ACTIVITY:
With pictures excluded, copy word for word the lines in the data below from the line containing "ATOM 45 C C" through the line containing "ATOM 97 C CA".

RECORDS FOR PROCESSING:
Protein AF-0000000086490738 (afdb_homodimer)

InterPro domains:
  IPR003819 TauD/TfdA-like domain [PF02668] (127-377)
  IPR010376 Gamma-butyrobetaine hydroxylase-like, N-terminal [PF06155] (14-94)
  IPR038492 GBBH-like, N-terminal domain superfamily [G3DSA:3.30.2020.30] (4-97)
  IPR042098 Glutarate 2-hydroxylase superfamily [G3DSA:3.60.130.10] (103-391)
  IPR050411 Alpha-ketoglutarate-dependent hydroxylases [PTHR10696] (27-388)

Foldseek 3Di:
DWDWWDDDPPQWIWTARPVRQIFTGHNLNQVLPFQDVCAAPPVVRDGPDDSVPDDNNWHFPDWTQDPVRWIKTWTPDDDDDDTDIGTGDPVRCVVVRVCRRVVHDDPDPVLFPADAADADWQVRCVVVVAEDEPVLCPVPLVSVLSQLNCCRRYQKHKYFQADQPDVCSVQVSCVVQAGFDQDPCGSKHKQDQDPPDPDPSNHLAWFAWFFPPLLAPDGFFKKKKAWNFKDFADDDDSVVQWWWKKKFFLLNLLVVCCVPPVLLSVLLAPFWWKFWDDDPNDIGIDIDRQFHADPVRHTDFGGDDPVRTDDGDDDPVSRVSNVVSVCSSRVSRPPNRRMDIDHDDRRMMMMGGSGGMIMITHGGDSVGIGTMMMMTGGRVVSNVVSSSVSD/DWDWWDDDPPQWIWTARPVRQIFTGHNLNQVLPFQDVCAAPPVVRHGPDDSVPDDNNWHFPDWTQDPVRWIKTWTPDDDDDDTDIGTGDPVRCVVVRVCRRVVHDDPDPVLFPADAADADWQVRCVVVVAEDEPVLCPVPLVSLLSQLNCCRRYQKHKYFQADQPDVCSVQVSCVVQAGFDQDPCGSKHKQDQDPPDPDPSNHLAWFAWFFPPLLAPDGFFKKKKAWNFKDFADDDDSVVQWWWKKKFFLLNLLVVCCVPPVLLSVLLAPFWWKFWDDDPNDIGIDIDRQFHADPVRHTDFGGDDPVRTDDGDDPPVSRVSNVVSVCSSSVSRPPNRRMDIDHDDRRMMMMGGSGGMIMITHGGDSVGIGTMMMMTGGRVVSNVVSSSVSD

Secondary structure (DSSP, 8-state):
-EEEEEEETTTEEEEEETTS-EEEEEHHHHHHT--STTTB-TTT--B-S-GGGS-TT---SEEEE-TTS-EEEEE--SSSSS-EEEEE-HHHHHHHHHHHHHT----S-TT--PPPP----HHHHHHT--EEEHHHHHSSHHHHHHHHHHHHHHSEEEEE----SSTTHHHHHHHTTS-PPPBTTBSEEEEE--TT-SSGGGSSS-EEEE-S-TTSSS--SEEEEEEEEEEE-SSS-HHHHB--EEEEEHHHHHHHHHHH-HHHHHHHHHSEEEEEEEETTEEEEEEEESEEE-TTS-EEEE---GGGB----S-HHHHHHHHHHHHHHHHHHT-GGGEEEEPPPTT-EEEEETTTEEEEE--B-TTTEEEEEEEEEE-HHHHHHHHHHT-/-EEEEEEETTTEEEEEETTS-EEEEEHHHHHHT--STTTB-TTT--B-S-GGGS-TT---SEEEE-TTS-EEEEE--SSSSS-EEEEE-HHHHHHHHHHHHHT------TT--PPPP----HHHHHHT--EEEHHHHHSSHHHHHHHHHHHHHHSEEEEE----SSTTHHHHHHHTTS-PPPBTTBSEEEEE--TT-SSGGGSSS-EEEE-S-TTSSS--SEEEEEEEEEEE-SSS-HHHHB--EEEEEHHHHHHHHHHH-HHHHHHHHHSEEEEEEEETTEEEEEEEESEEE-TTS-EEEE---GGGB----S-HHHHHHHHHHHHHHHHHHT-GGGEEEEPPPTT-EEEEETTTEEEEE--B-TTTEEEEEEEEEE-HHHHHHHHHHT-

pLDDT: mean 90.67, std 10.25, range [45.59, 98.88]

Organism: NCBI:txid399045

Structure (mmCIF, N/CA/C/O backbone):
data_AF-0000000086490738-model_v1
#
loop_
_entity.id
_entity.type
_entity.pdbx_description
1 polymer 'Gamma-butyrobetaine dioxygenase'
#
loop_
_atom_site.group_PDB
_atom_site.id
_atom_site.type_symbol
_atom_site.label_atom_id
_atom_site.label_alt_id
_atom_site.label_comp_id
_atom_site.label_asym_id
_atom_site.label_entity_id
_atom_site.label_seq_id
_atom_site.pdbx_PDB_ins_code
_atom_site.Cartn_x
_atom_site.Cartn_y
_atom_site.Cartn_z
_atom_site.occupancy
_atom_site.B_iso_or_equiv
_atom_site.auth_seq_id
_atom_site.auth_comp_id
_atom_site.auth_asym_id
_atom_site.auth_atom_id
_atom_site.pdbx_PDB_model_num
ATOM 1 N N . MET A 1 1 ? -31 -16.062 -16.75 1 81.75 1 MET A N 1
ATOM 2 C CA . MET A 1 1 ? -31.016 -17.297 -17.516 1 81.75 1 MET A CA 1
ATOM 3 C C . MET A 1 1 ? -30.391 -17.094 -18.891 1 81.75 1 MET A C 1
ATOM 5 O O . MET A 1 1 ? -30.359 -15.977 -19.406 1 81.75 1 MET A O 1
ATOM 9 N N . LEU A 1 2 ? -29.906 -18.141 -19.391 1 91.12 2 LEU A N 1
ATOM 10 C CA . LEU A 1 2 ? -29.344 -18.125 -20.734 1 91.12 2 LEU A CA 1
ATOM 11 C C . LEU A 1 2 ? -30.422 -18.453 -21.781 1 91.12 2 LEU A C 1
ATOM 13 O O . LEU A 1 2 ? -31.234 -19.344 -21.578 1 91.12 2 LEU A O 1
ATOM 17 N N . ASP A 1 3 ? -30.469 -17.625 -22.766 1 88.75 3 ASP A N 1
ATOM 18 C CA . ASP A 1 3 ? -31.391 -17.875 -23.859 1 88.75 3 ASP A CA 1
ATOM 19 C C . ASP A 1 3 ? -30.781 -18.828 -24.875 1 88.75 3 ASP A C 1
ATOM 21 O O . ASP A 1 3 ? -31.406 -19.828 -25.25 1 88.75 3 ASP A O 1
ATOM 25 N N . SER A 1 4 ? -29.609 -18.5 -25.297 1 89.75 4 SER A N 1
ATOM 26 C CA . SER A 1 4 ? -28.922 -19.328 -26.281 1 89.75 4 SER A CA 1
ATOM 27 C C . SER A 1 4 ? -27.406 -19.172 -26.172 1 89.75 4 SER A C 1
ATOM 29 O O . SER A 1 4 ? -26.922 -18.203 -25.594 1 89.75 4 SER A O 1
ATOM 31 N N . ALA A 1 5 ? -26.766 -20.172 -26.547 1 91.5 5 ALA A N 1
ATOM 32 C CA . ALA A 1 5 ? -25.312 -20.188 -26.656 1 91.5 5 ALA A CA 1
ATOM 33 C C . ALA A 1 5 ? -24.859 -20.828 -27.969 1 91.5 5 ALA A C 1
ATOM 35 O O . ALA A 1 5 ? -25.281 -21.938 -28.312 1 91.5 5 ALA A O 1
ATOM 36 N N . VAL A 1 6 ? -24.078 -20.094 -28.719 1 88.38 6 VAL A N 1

--

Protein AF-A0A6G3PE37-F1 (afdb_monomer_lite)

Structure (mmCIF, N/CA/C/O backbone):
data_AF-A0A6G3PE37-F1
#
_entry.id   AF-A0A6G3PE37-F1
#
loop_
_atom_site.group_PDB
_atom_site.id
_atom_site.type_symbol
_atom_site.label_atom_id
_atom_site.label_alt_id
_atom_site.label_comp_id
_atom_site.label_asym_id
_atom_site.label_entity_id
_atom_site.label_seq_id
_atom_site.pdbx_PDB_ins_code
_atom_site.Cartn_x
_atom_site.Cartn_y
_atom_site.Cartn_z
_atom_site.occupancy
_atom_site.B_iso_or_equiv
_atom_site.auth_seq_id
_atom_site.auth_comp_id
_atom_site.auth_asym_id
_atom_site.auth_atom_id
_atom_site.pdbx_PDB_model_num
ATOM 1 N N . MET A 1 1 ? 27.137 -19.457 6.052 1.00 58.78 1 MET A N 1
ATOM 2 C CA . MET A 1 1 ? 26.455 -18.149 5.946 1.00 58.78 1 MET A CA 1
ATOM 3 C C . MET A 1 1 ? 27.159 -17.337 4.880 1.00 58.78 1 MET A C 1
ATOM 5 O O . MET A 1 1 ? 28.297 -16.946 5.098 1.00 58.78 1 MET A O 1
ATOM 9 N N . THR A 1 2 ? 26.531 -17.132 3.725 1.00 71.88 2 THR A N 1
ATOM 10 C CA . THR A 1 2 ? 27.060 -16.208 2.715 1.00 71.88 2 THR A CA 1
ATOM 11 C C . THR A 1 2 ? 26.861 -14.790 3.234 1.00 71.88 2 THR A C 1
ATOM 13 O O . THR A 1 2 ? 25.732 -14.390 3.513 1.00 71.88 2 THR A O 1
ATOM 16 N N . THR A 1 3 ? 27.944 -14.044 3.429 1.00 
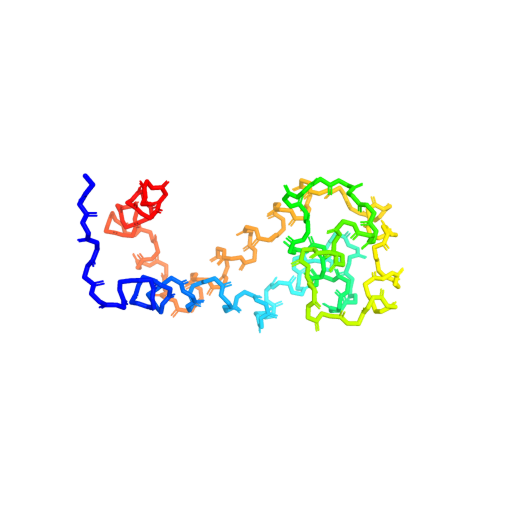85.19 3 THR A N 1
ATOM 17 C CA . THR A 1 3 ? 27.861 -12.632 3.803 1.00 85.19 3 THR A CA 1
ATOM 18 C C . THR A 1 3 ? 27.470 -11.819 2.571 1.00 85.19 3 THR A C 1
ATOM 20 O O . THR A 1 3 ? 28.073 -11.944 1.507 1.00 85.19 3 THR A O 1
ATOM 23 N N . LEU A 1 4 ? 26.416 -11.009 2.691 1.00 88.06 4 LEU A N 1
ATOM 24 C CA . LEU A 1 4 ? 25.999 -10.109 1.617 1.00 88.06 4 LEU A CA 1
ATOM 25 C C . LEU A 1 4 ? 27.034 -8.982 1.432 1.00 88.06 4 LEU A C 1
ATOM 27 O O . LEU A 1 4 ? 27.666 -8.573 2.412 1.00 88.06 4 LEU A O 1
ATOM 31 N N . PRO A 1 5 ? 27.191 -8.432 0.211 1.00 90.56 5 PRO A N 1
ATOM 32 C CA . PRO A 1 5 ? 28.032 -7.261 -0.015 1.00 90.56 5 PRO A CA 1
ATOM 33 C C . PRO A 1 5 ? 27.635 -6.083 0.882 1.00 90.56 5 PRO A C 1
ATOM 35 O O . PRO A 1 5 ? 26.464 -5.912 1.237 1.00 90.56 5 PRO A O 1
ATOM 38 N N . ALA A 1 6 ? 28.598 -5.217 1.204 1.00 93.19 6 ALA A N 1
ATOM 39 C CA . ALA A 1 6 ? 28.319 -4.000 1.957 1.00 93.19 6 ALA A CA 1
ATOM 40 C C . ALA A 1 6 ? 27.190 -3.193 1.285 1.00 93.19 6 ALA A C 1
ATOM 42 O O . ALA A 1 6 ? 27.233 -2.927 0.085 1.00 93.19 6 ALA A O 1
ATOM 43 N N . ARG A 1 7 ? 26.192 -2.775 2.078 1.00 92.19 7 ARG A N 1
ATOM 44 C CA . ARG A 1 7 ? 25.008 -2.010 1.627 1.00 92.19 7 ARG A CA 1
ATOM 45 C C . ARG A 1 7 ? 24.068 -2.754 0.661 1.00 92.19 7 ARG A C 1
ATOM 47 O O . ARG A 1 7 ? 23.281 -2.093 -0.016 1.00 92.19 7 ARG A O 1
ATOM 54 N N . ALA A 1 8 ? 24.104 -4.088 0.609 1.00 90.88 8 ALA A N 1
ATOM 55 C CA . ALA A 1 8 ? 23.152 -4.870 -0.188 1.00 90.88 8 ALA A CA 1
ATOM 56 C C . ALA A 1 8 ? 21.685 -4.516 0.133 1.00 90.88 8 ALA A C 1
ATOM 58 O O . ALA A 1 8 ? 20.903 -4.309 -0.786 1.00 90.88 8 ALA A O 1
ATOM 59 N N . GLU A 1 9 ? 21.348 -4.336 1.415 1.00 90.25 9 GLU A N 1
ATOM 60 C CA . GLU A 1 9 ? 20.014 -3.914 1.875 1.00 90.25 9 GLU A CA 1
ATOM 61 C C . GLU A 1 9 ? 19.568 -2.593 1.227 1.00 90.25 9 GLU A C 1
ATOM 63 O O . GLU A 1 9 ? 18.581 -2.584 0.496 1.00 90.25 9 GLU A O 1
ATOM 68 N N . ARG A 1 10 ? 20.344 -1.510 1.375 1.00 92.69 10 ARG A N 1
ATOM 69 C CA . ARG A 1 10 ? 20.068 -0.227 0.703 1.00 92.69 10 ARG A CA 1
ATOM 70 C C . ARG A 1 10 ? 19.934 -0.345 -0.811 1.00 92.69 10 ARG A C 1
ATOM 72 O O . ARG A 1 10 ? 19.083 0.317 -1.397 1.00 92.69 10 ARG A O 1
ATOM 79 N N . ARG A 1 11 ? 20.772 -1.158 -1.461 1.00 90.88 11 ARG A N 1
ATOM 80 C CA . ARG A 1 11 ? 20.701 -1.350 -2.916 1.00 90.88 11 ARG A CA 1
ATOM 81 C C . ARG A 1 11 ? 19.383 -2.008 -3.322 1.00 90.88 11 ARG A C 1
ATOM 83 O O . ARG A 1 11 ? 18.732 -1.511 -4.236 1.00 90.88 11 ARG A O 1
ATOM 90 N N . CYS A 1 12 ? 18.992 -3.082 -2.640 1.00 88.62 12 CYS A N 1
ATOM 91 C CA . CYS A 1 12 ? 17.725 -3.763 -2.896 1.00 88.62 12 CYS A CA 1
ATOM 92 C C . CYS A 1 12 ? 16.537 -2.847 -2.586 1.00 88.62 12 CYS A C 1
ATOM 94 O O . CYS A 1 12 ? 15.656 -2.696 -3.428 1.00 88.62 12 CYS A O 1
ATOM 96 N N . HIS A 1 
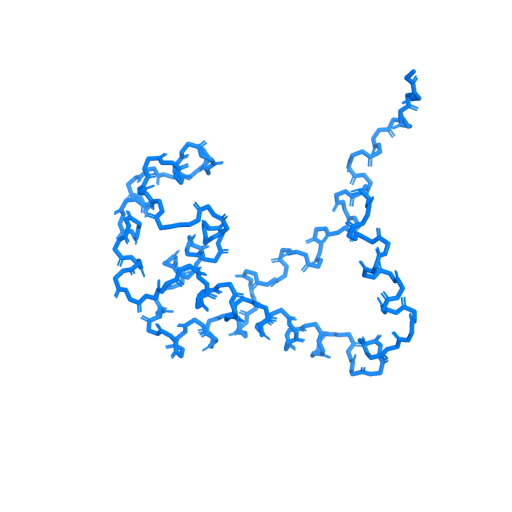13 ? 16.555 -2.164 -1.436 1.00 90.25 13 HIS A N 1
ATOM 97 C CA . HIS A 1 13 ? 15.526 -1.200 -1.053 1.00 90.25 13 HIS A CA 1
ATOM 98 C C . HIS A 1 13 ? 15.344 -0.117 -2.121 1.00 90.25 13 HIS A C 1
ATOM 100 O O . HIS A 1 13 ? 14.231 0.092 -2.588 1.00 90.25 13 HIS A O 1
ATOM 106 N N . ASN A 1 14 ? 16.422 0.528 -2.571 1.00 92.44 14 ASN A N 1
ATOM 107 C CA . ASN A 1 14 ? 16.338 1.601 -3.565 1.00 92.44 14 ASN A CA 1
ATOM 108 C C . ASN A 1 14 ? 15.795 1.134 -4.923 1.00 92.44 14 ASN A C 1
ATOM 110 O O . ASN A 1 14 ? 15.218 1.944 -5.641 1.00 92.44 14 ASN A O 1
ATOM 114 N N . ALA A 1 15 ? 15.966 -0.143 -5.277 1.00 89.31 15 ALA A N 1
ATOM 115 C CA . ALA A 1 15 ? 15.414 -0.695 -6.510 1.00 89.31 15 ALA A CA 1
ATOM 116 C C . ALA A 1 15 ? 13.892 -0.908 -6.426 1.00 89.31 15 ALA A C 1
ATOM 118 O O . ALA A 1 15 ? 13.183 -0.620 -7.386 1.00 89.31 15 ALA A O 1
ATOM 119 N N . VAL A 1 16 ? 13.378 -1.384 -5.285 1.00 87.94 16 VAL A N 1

RESULT:
ATOM 45 C C . ARG A 1 7 ? 24.068 -2.754 0.661 1.00 92.19 7 ARG A C 1
ATOM 47 O O . ARG A 1 7 ? 23.281 -2.093 -0.016 1.00 92.19 7 ARG A O 1
ATOM 54 N N . ALA A 1 8 ? 24.104 -4.088 0.609 1.00 90.88 8 ALA A N 1
ATOM 55 C CA . ALA A 1 8 ? 23.152 -4.870 -0.188 1.00 90.88 8 ALA A CA 1
ATOM 56 C C . ALA A 1 8 ? 21.685 -4.516 0.133 1.00 90.88 8 ALA A C 1
ATOM 58 O O . ALA A 1 8 ? 20.903 -4.309 -0.786 1.00 90.88 8 ALA A O 1
ATOM 59 N N . GLU A 1 9 ? 21.348 -4.336 1.415 1.00 90.25 9 GLU A N 1
ATOM 60 C CA . GLU A 1 9 ? 20.014 -3.914 1.875 1.00 90.25 9 GLU A CA 1
ATOM 61 C C . GLU A 1 9 ? 19.568 -2.593 1.227 1.00 90.25 9 GLU A C 1
ATOM 63 O O . GLU A 1 9 ? 18.581 -2.584 0.496 1.00 90.25 9 GLU A O 1
ATOM 68 N N . ARG A 1 10 ? 20.344 -1.510 1.375 1.00 92.69 10 ARG A N 1
ATOM 69 C CA . ARG A 1 10 ? 20.068 -0.227 0.703 1.00 92.69 10 ARG A CA 1
ATOM 70 C C . ARG A 1 10 ? 19.934 -0.345 -0.811 1.00 92.69 10 ARG A C 1
ATOM 72 O O . ARG A 1 10 ? 19.083 0.317 -1.397 1.00 92.69 10 ARG A O 1
ATOM 79 N N . ARG A 1 11 ? 20.772 -1.158 -1.461 1.00 90.88 11 ARG A N 1
ATOM 80 C CA . ARG A 1 11 ? 20.701 -1.350 -2.916 1.00 90.88 11 ARG A CA 1
ATOM 81 C C . ARG A 1 11 ? 19.383 -2.008 -3.322 1.00 90.88 11 ARG A C 1
ATOM 83 O O . ARG A 1 11 ? 18.732 -1.511 -4.236 1.00 90.88 11 ARG A O 1
ATOM 90 N N . CYS A 1 12 ? 18.992 -3.082 -2.640 1.00 88.62 12 CYS A N 1
ATOM 91 C CA . CYS A 1 12 ? 17.725 -3.763 -2.896 1.00 88.62 12 CYS A CA 1
ATOM 92 C C . CYS A 1 12 ? 16.537 -2.847 -2.586 1.00 88.62 12 CYS A C 1
ATOM 94 O O . CYS A 1 12 ? 15.656 -2.696 -3.428 1.00 88.62 12 CYS A O 1
ATOM 96 N N . HIS A 1 
13 ? 16.555 -2.164 -1.436 1.00 90.25 13 HIS A N 1
ATOM 97 C CA . HIS A 1 13 ? 15.526 -1.200 -1.053 1.00 90.25 13 HIS A CA 1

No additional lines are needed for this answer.